The line that contains "ATOM 113 N N" and all lines following it to the end of the data below: set these down exactly, and nothing besides.

━━━ Data under study

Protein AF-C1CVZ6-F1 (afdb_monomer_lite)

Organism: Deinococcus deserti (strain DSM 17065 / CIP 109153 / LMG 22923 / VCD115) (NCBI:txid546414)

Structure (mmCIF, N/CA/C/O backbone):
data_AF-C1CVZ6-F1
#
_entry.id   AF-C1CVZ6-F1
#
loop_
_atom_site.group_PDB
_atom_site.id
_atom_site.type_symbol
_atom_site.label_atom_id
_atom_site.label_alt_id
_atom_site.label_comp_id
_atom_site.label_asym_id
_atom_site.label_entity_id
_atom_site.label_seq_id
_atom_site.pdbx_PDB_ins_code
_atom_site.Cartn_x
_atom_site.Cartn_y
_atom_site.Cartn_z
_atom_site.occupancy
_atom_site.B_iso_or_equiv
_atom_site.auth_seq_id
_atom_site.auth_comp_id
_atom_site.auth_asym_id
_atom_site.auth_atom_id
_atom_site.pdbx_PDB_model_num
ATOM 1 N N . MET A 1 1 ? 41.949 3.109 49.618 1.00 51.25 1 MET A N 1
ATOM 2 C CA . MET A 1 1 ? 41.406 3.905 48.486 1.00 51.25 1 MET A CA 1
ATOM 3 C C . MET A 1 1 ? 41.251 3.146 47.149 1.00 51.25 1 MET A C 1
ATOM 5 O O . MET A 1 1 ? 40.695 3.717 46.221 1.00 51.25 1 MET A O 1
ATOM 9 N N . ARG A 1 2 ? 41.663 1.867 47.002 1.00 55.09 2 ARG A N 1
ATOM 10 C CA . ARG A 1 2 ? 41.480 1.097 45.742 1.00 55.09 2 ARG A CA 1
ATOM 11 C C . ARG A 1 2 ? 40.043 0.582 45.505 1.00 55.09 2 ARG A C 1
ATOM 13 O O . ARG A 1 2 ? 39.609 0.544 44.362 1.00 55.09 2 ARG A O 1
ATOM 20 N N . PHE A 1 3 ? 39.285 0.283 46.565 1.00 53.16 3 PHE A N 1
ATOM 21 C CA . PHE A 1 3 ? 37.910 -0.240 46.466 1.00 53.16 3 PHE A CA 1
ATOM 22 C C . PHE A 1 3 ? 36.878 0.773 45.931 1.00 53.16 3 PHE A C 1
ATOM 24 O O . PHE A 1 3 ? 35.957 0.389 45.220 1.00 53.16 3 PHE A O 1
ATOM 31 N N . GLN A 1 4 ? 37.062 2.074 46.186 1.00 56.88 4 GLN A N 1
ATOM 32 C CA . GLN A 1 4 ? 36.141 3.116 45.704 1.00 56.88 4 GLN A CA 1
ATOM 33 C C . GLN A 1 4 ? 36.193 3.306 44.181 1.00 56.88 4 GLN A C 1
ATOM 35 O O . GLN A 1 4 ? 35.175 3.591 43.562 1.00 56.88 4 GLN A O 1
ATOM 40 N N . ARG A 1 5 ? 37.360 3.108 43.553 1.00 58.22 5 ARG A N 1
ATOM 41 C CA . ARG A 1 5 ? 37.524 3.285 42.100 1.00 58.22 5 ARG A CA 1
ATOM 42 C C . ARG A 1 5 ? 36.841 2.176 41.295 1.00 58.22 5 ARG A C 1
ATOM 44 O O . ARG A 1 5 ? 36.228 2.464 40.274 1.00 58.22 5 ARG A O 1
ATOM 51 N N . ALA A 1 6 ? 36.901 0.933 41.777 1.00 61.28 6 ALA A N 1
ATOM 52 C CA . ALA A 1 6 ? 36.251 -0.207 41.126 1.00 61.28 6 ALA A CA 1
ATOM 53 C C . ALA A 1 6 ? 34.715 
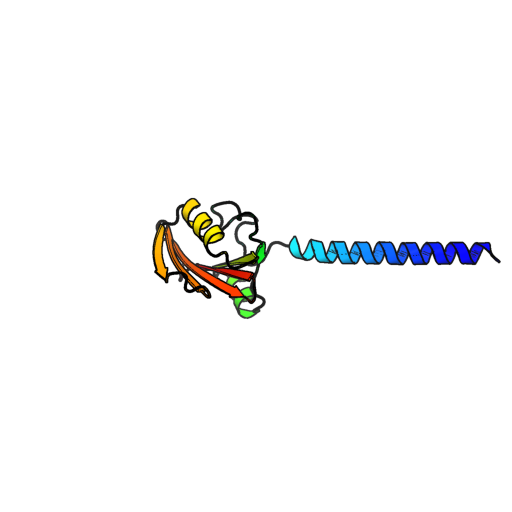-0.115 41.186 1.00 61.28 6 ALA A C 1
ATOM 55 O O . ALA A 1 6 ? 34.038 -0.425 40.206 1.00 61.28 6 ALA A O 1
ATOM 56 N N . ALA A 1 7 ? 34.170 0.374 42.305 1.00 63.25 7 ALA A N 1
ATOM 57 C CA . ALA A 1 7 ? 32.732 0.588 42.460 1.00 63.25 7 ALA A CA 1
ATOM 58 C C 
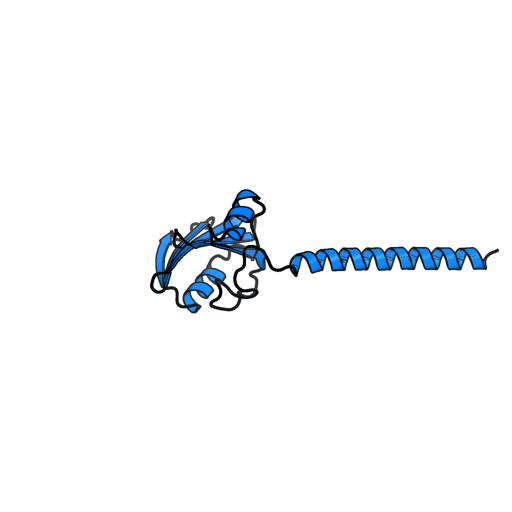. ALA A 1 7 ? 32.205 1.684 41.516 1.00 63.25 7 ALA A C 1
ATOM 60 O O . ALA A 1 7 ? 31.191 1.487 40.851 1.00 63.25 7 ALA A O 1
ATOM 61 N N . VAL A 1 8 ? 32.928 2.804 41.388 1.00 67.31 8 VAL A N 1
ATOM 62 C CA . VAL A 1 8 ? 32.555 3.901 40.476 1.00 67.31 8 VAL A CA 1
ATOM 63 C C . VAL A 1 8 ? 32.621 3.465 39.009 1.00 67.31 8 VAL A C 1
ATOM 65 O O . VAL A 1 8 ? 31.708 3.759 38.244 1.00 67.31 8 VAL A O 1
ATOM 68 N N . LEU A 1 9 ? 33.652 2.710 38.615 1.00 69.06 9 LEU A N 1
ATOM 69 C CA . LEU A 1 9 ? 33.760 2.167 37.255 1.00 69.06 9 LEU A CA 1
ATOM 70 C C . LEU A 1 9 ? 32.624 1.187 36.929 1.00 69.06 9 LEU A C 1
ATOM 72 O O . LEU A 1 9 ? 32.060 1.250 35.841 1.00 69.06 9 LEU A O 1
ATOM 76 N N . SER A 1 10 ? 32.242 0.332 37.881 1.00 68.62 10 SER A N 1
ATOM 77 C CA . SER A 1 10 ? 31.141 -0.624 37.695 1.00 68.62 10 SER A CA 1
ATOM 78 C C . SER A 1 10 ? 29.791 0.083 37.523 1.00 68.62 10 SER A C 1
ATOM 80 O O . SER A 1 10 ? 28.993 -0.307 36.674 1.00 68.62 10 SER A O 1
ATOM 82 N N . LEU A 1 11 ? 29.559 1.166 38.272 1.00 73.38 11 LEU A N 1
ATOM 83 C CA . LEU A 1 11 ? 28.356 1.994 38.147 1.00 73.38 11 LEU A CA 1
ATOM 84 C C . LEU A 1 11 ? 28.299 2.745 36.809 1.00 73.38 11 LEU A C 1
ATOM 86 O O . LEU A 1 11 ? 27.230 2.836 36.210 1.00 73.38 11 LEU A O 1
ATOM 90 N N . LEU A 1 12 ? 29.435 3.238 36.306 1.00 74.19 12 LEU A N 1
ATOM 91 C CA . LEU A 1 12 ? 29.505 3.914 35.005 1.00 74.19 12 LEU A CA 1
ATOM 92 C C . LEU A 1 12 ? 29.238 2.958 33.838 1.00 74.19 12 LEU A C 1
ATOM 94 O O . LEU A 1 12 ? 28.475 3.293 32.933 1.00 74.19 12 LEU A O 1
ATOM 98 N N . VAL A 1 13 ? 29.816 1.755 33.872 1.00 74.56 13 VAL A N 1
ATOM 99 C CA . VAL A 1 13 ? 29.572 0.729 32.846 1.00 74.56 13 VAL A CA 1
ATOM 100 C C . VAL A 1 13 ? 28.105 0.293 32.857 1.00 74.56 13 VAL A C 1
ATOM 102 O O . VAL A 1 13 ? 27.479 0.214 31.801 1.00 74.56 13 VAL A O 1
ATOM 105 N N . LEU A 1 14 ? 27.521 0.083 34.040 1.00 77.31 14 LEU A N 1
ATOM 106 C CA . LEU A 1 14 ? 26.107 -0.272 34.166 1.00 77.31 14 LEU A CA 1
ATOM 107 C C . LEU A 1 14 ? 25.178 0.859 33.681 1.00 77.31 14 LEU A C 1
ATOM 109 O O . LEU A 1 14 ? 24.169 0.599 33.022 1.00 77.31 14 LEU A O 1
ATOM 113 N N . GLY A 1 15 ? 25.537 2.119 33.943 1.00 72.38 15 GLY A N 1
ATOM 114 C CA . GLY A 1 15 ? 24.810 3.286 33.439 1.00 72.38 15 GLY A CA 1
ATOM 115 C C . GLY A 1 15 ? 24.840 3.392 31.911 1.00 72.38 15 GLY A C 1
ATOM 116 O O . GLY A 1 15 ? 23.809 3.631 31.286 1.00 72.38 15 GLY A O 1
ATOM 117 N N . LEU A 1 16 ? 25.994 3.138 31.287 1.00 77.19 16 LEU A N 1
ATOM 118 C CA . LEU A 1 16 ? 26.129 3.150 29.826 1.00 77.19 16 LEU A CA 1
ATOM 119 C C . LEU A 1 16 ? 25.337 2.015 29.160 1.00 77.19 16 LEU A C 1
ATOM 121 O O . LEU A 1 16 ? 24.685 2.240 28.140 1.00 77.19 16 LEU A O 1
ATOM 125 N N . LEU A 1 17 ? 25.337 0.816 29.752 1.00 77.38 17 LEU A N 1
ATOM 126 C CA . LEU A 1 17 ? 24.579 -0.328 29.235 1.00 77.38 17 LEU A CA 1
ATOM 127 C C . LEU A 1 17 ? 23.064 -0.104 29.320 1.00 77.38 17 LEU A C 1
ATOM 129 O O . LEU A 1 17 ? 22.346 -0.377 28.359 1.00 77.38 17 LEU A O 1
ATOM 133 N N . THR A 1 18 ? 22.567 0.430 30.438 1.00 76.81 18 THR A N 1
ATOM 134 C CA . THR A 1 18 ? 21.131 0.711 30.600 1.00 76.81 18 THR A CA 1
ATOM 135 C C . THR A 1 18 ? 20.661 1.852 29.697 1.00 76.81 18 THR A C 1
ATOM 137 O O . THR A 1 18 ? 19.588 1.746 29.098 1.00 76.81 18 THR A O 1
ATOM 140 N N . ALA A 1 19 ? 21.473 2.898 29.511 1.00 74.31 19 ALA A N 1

━━━━━━

● **Answer box**
ATOM 113 N N . GLY A 1 15 ? 25.537 2.119 33.943 1.00 72.38 15 GLY A N 1
ATOM 114 C CA . GLY A 1 15 ? 24.810 3.286 33.439 1.00 72.38 15 GLY A CA 1
ATOM 115 C C . GLY A 1 15 ? 24.840 3.392 31.911 1.00 72.38 15 GLY A C 1
ATOM 116 O O . GLY A 1 15 ? 23.809 3.631 31.286 1.00 72.38 15 GLY A O 1
ATOM 117 N N . LEU A 1 16 ? 25.994 3.138 31.287 1.00 77.19 16 LEU A N 1
ATOM 118 C CA . LEU A 1 16 ? 26.129 3.150 29.826 1.00 77.19 16 LEU A CA 1
ATOM 119 C C . LEU A 1 16 ? 25.337 2.015 29.160 1.00 77.19 16 LEU A C 1
ATOM 121 O O . LEU A 1 16 ? 24.685 2.240 28.140 1.00 77.19 16 LEU A O 1
ATOM 125 N N . LEU A 1 17 ? 25.337 0.816 29.752 1.00 77.38 17 LEU A N 1
ATOM 126 C CA . LEU A 1 17 ? 24.579 -0.328 29.235 1.00 77.38 17 LEU A CA 1
ATOM 127 C C . LEU A 1 17 ? 23.064 -0.104 29.320 1.00 77.38 17 LEU A C 1
ATOM 129 O O . LEU A 1 17 ? 22.346 -0.377 28.359 1.00 77.38 17 LEU A O 1
ATOM 133 N N . THR A 1 18 ? 22.567 0.430 30.438 1.00 76.81 18 THR A N 1
ATOM 134 C CA . THR A 1 18 ? 21.131 0.711 30.600 1.00 76.81 18 THR A CA 1
ATOM 135 C C . THR A 1 18 ? 20.661 1.852 29.697 1.00 76.81 18 THR A C 1
ATOM 137 O O . THR A 1 18 ? 19.588 1.746 29.098 1.00 76.81 18 THR A O 1
ATOM 140 N N . ALA A 1 19 ? 21.473 2.898 29.511 1.00 74.31 19 ALA A N 1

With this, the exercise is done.